= EXERCISE =
Take from the entries below the stretch from the line with "ATOM 233 C CA" through the line with "ATOM 239 C C", and return it exactly, leaving the pictures out.

##########

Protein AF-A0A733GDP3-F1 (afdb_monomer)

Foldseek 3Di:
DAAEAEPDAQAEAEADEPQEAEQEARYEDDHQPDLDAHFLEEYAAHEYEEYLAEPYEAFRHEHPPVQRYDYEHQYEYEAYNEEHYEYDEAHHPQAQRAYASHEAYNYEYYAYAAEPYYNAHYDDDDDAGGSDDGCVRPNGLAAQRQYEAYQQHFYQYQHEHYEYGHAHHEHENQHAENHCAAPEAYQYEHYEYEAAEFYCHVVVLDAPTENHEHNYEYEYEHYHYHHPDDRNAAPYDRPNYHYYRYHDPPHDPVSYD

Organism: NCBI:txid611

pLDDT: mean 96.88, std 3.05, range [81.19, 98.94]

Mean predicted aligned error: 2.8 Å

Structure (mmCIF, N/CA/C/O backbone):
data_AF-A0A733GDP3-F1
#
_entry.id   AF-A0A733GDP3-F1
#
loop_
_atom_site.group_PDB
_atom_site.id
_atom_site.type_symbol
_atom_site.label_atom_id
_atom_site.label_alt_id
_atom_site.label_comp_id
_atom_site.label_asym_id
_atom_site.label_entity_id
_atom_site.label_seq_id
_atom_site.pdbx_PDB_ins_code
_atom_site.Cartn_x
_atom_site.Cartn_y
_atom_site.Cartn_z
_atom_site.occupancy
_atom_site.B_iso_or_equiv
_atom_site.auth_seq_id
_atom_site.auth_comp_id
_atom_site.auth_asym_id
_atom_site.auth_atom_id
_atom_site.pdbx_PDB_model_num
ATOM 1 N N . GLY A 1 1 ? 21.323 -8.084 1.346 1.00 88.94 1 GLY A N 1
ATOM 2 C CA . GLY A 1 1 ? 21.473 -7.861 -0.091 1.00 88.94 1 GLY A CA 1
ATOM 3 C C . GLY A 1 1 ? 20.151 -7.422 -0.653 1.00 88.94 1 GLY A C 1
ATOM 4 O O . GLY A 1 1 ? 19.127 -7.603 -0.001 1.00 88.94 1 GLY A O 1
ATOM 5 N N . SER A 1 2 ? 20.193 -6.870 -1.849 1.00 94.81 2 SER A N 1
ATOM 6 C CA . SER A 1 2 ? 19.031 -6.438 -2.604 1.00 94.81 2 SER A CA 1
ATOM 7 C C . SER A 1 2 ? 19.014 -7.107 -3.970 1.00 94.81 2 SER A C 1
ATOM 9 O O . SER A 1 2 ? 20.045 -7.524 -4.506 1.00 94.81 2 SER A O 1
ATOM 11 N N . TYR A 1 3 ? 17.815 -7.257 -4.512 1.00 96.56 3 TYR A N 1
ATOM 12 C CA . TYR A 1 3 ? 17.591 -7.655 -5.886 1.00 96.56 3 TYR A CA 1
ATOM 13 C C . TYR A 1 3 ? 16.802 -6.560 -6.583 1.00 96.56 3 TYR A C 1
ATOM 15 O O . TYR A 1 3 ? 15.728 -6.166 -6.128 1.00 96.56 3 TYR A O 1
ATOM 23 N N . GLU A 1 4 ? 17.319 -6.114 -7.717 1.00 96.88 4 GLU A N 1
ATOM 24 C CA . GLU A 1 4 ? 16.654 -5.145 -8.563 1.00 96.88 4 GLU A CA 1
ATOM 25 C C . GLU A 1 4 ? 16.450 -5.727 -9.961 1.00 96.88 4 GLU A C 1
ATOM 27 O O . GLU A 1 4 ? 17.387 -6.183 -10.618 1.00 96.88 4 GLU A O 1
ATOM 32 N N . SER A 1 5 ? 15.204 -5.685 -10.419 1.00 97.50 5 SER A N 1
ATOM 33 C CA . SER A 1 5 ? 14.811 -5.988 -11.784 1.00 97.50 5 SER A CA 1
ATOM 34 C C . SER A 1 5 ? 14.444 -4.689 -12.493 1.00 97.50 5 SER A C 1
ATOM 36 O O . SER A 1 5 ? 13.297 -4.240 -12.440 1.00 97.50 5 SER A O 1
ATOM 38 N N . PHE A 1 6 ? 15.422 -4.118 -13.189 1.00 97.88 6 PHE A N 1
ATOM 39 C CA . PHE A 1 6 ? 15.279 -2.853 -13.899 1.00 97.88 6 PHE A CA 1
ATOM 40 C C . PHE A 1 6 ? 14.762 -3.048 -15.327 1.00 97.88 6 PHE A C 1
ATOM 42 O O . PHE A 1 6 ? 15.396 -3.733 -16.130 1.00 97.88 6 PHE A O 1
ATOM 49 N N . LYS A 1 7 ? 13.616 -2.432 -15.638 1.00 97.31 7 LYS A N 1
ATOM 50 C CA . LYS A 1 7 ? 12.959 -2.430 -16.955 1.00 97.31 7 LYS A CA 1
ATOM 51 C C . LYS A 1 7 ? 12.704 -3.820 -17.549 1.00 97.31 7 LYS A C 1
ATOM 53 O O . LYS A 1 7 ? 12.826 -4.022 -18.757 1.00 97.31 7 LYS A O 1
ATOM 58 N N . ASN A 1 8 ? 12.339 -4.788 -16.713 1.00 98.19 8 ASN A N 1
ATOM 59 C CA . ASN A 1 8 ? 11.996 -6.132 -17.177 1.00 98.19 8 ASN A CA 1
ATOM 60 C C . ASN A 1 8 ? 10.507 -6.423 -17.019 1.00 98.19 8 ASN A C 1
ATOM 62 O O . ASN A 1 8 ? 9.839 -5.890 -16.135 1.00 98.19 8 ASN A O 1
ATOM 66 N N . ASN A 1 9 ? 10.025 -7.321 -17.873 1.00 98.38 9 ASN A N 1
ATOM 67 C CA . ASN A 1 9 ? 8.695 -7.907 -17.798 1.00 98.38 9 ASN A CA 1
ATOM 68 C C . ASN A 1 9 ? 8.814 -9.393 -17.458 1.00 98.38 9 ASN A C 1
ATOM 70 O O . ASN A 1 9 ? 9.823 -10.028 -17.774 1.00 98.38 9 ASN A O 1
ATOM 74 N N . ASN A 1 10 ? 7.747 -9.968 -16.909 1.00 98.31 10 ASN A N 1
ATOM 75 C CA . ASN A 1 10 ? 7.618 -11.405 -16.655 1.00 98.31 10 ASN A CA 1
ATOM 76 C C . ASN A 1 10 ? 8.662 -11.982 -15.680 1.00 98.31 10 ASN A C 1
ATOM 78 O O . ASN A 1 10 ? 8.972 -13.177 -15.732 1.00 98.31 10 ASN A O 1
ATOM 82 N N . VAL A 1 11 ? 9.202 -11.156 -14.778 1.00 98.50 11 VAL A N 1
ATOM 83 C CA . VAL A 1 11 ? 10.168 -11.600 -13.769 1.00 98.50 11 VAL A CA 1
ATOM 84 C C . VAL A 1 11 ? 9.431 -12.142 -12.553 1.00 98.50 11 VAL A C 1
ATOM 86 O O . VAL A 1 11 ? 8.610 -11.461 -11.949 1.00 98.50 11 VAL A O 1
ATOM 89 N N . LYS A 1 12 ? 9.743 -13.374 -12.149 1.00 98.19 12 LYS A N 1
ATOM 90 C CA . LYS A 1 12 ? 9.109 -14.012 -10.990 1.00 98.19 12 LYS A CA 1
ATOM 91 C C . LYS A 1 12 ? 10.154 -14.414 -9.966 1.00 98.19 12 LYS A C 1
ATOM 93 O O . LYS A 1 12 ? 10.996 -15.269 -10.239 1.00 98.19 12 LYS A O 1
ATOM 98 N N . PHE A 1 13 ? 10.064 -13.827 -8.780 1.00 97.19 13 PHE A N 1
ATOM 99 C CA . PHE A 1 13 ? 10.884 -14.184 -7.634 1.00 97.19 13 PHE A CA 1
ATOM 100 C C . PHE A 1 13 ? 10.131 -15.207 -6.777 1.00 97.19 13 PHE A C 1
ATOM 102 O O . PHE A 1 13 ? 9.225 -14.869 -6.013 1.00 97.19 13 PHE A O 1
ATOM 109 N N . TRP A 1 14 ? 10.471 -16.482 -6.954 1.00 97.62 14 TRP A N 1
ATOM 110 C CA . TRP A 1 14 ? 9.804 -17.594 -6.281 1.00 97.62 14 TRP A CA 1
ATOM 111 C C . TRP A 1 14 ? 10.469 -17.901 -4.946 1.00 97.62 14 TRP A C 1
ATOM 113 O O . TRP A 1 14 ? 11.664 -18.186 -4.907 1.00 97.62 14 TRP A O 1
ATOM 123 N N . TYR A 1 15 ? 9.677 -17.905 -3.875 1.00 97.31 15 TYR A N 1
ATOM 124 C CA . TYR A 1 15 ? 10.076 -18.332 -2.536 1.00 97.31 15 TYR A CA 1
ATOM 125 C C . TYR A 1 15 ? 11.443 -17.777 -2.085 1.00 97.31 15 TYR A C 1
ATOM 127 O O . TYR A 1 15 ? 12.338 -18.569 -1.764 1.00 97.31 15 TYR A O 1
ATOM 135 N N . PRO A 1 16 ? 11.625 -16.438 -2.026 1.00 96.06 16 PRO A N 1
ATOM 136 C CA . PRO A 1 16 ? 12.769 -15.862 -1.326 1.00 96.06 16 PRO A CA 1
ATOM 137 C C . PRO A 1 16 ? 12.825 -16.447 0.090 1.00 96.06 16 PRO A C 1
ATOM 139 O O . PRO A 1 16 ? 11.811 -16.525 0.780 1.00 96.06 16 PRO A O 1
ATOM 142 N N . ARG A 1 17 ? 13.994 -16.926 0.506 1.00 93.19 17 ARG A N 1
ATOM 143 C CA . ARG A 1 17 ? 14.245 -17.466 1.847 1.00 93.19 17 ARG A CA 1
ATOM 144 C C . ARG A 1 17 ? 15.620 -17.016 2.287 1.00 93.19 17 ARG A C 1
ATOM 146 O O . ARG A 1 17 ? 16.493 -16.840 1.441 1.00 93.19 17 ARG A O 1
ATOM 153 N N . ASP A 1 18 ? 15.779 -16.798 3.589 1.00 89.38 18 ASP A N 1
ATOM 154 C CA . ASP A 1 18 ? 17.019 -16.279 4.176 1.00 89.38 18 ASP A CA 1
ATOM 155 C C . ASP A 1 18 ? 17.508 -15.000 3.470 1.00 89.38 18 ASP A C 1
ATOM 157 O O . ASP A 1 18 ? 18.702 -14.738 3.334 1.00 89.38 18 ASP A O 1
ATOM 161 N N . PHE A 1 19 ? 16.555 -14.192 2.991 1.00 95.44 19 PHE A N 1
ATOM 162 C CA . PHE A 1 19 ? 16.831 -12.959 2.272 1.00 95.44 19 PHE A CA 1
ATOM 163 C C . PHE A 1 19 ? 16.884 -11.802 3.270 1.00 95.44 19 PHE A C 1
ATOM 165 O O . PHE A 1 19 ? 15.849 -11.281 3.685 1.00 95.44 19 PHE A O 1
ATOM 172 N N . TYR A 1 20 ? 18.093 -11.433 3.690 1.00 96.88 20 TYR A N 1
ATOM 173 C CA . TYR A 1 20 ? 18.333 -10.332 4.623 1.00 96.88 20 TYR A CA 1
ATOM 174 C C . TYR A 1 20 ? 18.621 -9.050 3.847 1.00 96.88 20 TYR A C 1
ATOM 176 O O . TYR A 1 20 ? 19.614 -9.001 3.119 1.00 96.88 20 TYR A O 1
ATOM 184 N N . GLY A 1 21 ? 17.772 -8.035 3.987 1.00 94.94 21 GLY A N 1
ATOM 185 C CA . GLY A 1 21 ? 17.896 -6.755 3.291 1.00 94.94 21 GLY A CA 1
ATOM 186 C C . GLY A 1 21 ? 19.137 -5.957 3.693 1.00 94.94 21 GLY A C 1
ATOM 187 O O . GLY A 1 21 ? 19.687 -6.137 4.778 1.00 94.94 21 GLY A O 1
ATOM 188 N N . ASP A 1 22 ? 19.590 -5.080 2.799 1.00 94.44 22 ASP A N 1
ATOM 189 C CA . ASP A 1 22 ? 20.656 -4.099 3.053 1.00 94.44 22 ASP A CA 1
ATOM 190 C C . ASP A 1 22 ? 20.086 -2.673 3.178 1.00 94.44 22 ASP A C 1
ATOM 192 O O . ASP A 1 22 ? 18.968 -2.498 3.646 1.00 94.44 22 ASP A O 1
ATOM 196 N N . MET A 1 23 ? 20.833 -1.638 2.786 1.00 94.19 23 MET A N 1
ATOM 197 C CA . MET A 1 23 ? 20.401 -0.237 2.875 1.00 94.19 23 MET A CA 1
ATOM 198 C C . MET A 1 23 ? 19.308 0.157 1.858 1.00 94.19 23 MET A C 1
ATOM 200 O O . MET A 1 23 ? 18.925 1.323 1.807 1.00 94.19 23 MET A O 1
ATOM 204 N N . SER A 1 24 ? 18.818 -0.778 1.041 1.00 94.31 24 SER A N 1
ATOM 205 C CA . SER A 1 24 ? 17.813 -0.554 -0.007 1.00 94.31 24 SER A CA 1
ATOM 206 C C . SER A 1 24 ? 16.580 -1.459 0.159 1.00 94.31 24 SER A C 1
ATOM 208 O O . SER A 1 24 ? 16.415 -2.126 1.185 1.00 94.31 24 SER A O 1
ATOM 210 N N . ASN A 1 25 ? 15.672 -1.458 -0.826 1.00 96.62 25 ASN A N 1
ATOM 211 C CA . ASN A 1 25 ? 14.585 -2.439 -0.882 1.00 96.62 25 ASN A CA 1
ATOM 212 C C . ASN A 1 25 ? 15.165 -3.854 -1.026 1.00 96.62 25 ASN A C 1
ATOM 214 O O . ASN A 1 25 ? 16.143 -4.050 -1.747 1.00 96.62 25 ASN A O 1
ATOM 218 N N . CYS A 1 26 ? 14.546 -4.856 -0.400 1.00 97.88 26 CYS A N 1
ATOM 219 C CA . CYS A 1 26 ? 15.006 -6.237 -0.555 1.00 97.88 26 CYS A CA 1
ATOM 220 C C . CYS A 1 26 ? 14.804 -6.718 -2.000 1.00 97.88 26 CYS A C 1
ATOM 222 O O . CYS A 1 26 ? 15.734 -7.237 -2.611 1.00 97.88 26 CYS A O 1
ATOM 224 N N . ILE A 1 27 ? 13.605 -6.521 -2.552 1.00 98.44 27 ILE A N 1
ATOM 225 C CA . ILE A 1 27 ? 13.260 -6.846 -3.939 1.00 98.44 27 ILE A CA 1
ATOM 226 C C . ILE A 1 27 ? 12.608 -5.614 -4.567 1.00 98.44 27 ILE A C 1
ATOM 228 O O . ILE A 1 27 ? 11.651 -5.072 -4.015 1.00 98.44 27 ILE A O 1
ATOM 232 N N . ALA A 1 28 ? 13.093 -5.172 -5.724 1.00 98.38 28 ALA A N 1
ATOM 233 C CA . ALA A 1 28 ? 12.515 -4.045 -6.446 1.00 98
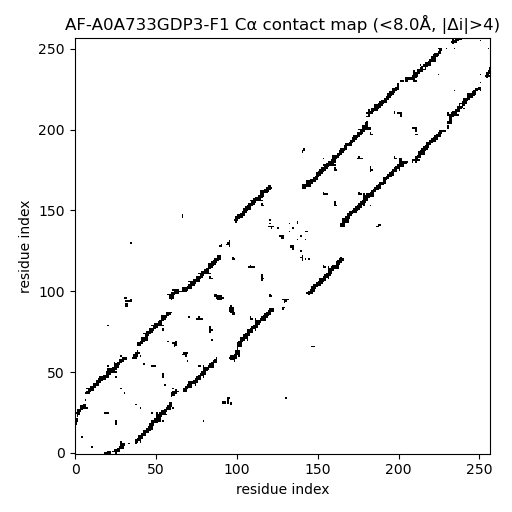.38 28 ALA A CA 1
ATOM 234 C C . ALA A 1 28 ? 12.321 -4.349 -7.936 1.00 98.38 28 ALA A C 1
ATOM 236 O O . ALA A 1 28 ? 13.213 -4.890 -8.588 1.00 98.38 28 ALA A O 1
ATOM 237 N N . PHE A 1 29 ? 11.168 -3.959 -8.480 1.00 98.69 29 PHE A N 1
ATOM 238 C CA . PHE A 1 29 ? 10.898 -3.945 -9.921 1.00 98.69 29 PHE A CA 1
ATOM 239 C C . PHE A 1 29 ? 10.843 -2.492 -10.378 1.00 98.69 29 PHE A C 1
ATOM 241 O O . PHE A 1 29 ? 9.912 -1.770 -10.019 1.00 98.69 29 PHE A O 1
ATOM 248 N N . THR A 1 30 ? 11.868 -2.049 -11.100 1.00 98.00 30 THR A N 1
ATOM 249 C CA . THR A 1 30 ? 12.200 -0.628 -11.248 1.00 98.00 30 THR A CA 1
ATOM 250 C C . THR A 1 30 ? 12.143 -0.151 -12.694 1.00 98.00 30 THR A C 1
ATOM 252 O O . THR A 1 30 ? 12.379 -0.915 -13.629 1.00 98.00 30 THR A O 1
ATOM 255 N N . ALA A 1 31 ? 11.825 1.132 -12.879 1.00 93.44 31 ALA A N 1
ATOM 256 C CA . ALA A 1 31 ? 11.678 1.769 -14.189 1.00 93.44 31 ALA A CA 1
ATOM 257 C C . ALA A 1 31 ? 11.850 3.303 -14.113 1.00 93.44 31 ALA A C 1
ATOM 259 O O . ALA A 1 31 ? 11.091 4.069 -14.705 1.00 93.44 31 ALA A O 1
ATOM 260 N N . TRP A 1 32 ? 12.847 3.763 -13.354 1.00 88.19 32 TRP A N 1
ATOM 261 C CA . TRP A 1 32 ? 12.986 5.165 -12.924 1.00 88.19 32 TRP A CA 1
ATOM 262 C C . TRP A 1 32 ? 13.176 6.200 -14.046 1.00 88.19 32 TRP A C 1
ATOM 264 O O . TRP A 1 32 ? 13.063 7.398 -13.813 1.00 88.19 32 TRP A O 1
ATOM 274 N N . ASP A 1 33 ? 13.514 5.749 -15.247 1.00 91.50 33 ASP A N 1
ATOM 275 C CA . ASP A 1 33 ? 13.866 6.526 -16.441 1.00 91.50 33 ASP A CA 1
ATOM 276 C C . ASP A 1 33 ? 13.151 5.962 -17.694 1.00 91.50 33 ASP A C 1
ATOM 278 O O . ASP A 1 33 ? 13.694 5.960 -18.801 1.00 91.50 33 ASP A O 1
ATOM 282 N N . SER A 1 34 ? 11.950 5.394 -17.541 1.00 93.81 34 SER A N 1
ATOM 283 C CA . SER A 1 34 ? 11.127 4.929 -18.665 1.00 93.81 34 SER A CA 1
ATOM 284 C C . SER A 1 34 ? 9.679 5.353 -18.495 1.00 93.81 34 SER A C 1
ATOM 286 O O . SER A 1 34 ? 9.116 5.246 -17.415 1.00 93.81 34 SER A O 1
ATOM 288 N N . THR A 1 35 ? 9.066 5.806 -19.588 1.00 96.31 35 THR A N 1
ATOM 289 C CA . THR A 1 35 ? 7.636 6.127 -19.644 1.00 96.31 35 THR A CA 1
ATOM 290 C C . THR A 1 35 ? 6.760 4.899 -19.880 1.00 96.31 35 THR A C 1
ATOM 292 O O . THR A 1 35 ? 5.539 5.016 -19.801 1.00 96.31 35 THR A O 1
ATOM 295 N N . ASP A 1 36 ? 7.342 3.730 -20.133 1.00 97.62 36 ASP A N 1
ATOM 296 C CA . ASP A 1 36 ? 6.587 2.494 -20.322 1.00 97.62 36 ASP A CA 1
ATOM 297 C C . ASP A 1 36 ? 6.187 1.888 -18.974 1.00 97.62 36 ASP A C 1
ATOM
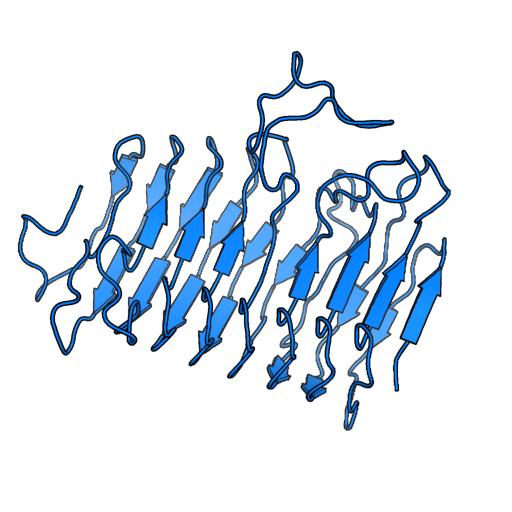 299 O O . ASP A 1 36 ? 6.860 2.096 -17.962 1.00 97.62 36 ASP A O 1
ATOM 303 N N . TYR A 1 37 ? 5.089 1.133 -18.970 1.00 98.31 37 TYR A N 1
ATOM 304 C CA . TYR A 1 37 ? 4.707 0.298 -17.836 1.00 98.31 37 TYR A CA 1
ATOM 305 C C . TYR A 1 37 ? 5.243 -1.119 -18.003 1.00 98.31 37 TYR A C 1
ATOM 307 O O . TYR A 1 37 ? 5.215 -1.691 -19.097 1.00 98.31 37 TYR A O 1
ATOM 315 N N . TYR A 1 38 ? 5.671 -1.697 -16.885 1.00 98.38 38 TYR A N 1
ATOM 316 C CA . TYR A 1 38 ? 6.180 -3.062 -16.826 1.00 98.38 38 TYR A CA 1
ATOM 317 C C . TYR A 1 38 ? 5.155 -3.999 -16.188 1.00 98.38 38 TYR A C 1
ATOM 319 O O . TYR A 1 38 ? 4.364 -3.592 -15.339 1.00 98.38 38 TYR A O 1
ATOM 327 N N . HIS A 1 39 ? 5.135 -5.252 -16.625 1.00 98.25 39 HIS A N 1
ATOM 328 C CA . HIS A 1 39 ? 4.081 -6.213 -16.306 1.00 98.25 39 HIS A CA 1
ATOM 329 C C . HIS A 1 39 ? 4.639 -7.626 -16.124 1.00 98.25 39 HIS A C 1
ATOM 331 O O . HIS A 1 39 ? 5.788 -7.924 -16.452 1.00 98.25 39 HIS A O 1
ATOM 337 N N . GLY A 1 40 ? 3.819 -8.520 -15.578 1.00 98.62 40 GLY A N 1
ATOM 338 C CA . GLY A 1 40 ? 4.164 -9.917 -15.313 1.00 98.62 40 GLY A CA 1
ATOM 339 C C . GLY A 1 40 ? 5.178 -10.102 -14.181 1.00 98.62 40 GLY A C 1
ATOM 340 O O . GLY A 1 40 ? 5.716 -11.198 -14.009 1.00 98.62 40 GLY A O 1
ATOM 341 N N . ASN A 1 41 ? 5.464 -9.043 -13.422 1.00 98.81 41 ASN A N 1
ATOM 342 C CA . ASN A 1 41 ? 6.471 -9.047 -12.371 1.00 98.81 41 ASN A CA 1
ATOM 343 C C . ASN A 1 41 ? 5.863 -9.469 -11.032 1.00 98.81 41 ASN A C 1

##########

= RESULT FOR THIS TASK =
ATOM 233 C CA . ALA A 1 28 ? 12.515 -4.045 -6.446 1.00 98
.38 28 ALA A CA 1
ATOM 234 C C . ALA A 1 28 ? 12.321 -4.349 -7.936 1.00 98.38 28 ALA A C 1
ATOM 236 O O . ALA A 1 28 ? 13.213 -4.890 -8.588 1.00 98.38 28 ALA A O 1
ATOM 237 N N . PHE A 1 29 ? 11.168 -3.959 -8.480 1.00 98.69 29 PHE A N 1
ATOM 238 C CA . PHE A 1 29 ? 10.898 -3.945 -9.921 1.00 98.69 29 PHE A CA 1
ATOM 239 C C . PHE A 1 29 ? 10.843 -2.492 -10.378 1.00 98.69 29 PHE A C 1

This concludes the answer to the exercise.